Some insiders said, "If the Fed is cautious, the market will get a signal that unless the economic fundamentals change very strongly, the Fed's next rate hike may last until the middle of next year." According to a survey of economists conducted by Reuters last Friday, economists believe that the time interval between the first rate hike and the second action of the Federal Reserve will be six months. However, the interest rate futures market is expected to raise interest rates again in March next year.
☆ Aspect 3: Will the Fed revise the wording of the economy and the job market?
Many people pointed out that the Fed may upgrade its language on the labor market. Since the FOMC 10 meeting, the number of new jobs in the labor market has begun to accelerate. 10 this month is the best month for new jobs in the United States in 20 15 years. In June, 5438+065438+ 10, the growth of non-agricultural employment also exceeded expectations. From 65438+ 10 to 165438+ 10, the average number of new non-agricultural employees in the United States reached 255,000. Therefore, the Fed may say in its interest rate resolution statement that "the pace of job creation has accelerated" instead of "the pace of job creation has slowed down".

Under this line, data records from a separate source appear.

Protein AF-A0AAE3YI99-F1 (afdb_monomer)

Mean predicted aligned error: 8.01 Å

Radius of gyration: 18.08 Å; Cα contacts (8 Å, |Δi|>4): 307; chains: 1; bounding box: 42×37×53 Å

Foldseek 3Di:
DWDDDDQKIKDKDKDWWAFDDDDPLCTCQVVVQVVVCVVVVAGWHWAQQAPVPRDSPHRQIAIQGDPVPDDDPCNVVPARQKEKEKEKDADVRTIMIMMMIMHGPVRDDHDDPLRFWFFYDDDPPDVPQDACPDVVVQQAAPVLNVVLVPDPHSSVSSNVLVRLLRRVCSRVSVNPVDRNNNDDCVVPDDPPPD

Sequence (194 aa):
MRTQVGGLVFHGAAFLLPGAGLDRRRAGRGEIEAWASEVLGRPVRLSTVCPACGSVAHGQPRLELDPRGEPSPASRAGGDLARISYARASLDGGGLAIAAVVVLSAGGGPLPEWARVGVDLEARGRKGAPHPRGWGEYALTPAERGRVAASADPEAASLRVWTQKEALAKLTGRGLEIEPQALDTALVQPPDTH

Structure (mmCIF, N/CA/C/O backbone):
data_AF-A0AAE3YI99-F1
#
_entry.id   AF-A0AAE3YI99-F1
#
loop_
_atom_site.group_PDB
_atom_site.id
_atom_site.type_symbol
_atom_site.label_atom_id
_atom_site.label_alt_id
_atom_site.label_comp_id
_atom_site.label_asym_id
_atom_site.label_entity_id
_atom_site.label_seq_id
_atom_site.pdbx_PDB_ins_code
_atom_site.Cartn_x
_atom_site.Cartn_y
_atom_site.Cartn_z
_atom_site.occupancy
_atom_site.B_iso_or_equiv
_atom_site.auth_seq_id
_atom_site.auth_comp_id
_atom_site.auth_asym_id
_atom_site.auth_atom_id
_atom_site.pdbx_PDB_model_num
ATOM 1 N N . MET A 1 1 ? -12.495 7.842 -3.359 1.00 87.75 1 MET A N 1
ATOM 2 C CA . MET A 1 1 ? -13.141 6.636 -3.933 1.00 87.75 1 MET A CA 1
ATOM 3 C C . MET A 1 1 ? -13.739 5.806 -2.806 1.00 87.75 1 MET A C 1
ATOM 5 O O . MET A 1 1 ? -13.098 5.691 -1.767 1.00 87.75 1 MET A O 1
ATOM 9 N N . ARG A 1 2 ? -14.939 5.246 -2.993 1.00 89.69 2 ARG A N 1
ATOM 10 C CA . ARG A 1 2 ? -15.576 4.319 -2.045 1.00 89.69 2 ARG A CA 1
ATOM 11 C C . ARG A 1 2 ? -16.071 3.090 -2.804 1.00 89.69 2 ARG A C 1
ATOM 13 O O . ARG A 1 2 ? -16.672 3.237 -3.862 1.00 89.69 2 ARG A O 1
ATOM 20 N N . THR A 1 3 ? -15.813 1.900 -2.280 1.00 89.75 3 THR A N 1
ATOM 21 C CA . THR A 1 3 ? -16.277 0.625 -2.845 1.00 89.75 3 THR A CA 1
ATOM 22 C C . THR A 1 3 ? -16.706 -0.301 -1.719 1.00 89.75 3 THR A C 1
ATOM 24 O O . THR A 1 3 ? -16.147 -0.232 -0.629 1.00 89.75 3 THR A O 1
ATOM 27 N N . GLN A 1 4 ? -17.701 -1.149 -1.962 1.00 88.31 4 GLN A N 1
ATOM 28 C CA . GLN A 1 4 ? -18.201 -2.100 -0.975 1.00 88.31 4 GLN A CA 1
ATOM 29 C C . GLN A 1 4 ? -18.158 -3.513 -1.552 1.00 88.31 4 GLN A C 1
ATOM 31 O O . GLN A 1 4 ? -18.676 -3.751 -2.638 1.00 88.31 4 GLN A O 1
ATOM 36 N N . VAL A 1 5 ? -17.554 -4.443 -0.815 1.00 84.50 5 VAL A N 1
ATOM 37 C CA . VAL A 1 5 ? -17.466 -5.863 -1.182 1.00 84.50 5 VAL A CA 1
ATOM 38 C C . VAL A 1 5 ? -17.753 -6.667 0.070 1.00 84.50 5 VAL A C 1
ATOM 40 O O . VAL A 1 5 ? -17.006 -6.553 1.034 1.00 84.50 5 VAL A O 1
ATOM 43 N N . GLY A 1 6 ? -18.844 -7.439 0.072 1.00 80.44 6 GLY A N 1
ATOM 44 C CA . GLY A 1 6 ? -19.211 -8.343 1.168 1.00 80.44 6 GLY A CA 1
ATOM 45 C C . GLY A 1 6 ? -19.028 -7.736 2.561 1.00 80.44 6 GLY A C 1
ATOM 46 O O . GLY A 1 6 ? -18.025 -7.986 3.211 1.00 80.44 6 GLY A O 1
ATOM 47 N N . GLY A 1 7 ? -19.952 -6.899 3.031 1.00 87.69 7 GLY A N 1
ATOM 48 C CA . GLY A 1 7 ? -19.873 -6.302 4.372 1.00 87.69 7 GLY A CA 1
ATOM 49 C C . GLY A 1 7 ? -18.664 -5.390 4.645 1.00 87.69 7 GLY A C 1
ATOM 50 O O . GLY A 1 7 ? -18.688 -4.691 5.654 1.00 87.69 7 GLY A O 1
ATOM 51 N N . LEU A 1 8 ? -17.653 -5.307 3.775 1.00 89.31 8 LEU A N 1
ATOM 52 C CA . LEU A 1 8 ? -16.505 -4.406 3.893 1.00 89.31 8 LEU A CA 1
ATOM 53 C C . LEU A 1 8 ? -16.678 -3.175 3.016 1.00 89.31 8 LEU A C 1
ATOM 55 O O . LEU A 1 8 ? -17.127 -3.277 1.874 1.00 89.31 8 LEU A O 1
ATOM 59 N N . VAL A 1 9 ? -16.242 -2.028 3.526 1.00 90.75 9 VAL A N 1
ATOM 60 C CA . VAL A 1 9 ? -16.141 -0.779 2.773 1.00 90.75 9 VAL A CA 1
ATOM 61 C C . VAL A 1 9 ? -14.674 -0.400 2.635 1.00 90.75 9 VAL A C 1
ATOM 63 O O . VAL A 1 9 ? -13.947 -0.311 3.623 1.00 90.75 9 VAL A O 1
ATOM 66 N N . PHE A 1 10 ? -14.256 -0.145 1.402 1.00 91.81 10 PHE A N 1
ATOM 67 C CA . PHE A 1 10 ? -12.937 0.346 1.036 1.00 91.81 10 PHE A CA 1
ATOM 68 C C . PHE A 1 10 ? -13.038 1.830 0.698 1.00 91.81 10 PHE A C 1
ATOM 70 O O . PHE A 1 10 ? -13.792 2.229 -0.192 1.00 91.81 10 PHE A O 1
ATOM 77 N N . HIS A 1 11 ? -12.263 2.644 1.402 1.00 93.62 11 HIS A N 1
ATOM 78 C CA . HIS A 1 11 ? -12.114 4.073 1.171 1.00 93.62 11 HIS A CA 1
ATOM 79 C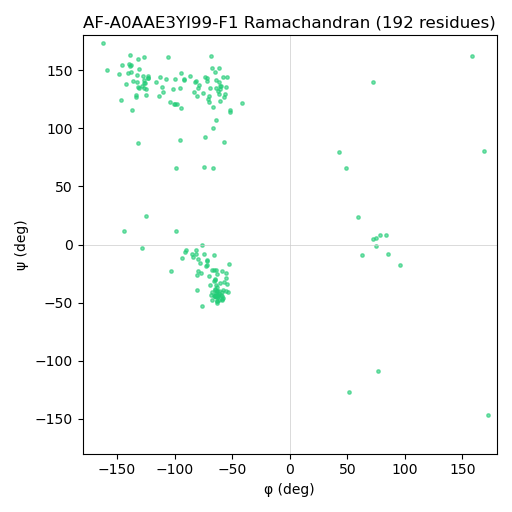 C . HIS A 1 11 ? -10.718 4.331 0.618 1.00 93.62 11 HIS A C 1
ATOM 81 O O . HIS A 1 11 ? -9.741 3.863 1.189 1.00 93.62 11 HIS A O 1
ATOM 87 N N . GLY A 1 12 ? -10.620 5.088 -0.471 1.00 94.06 12 GLY A N 1
ATOM 88 C CA . GLY A 1 12 ? -9.352 5.507 -1.066 1.00 94.06 12 GLY A CA 1
ATOM 89 C C . GLY A 1 12 ? -9.292 7.020 -1.245 1.00 94.06 12 GLY A C 1
ATOM 90 O O . GLY A 1 12 ? -10.283 7.625 -1.674 1.00 94.06 12 GLY A O 1
ATOM 91 N N . ALA A 1 13 ? -8.138 7.612 -0.954 1.00 93.62 13 ALA A N 1
ATOM 92 C CA . ALA A 1 13 ? -7.866 9.038 -1.112 1.00 93.62 13 ALA A CA 1
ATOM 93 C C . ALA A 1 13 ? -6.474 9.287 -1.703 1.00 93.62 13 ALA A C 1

In addition, Goldman Sachs expects that the Fed will delete its cautious wording on inflation. After the decline of 5438+ 10 in September and June, the PPI of the United States rose by 5438+065438+ 10 in June, casting a "yes" vote on the decision to raise interest rates. Goldman Sachs predicts that in the coming months, as the price of medical services is excluded from the calculation, core personal expenditure (the inflation indicator favored by the Federal Reserve) will also increase. Now, the Fed has begun to normalize its monetary policy, which is very important for the inflation rate to approach the target. In addition, the Fed will say that it has "moderate" confidence in inflation. The Fed may also start to discuss focusing on the "real inflation index" instead of the "inflation pressure indicator".
☆ Aspect 4: Will there be a negative vote in the resolution statement?
At such a key policy node, the degree of consistency within the Committee is also one of the observation points of the market. In the past two meetings, Jeffrey Lacker, president of the Richmond Fed, disagreed. He believes that the Fed should have raised interest rates long ago.
However, if the Fed takes the action of raising interest rates this time, different opinions may come from the party who opposes raising interest rates, that is, the Committee that advocates continuing to implement the easing policy to express their different opinions. Among them, one or more of Chicago Fed President Charles Evans, Federal Reserve Governor brainerd and Tarullo may be popular candidates to vote against it.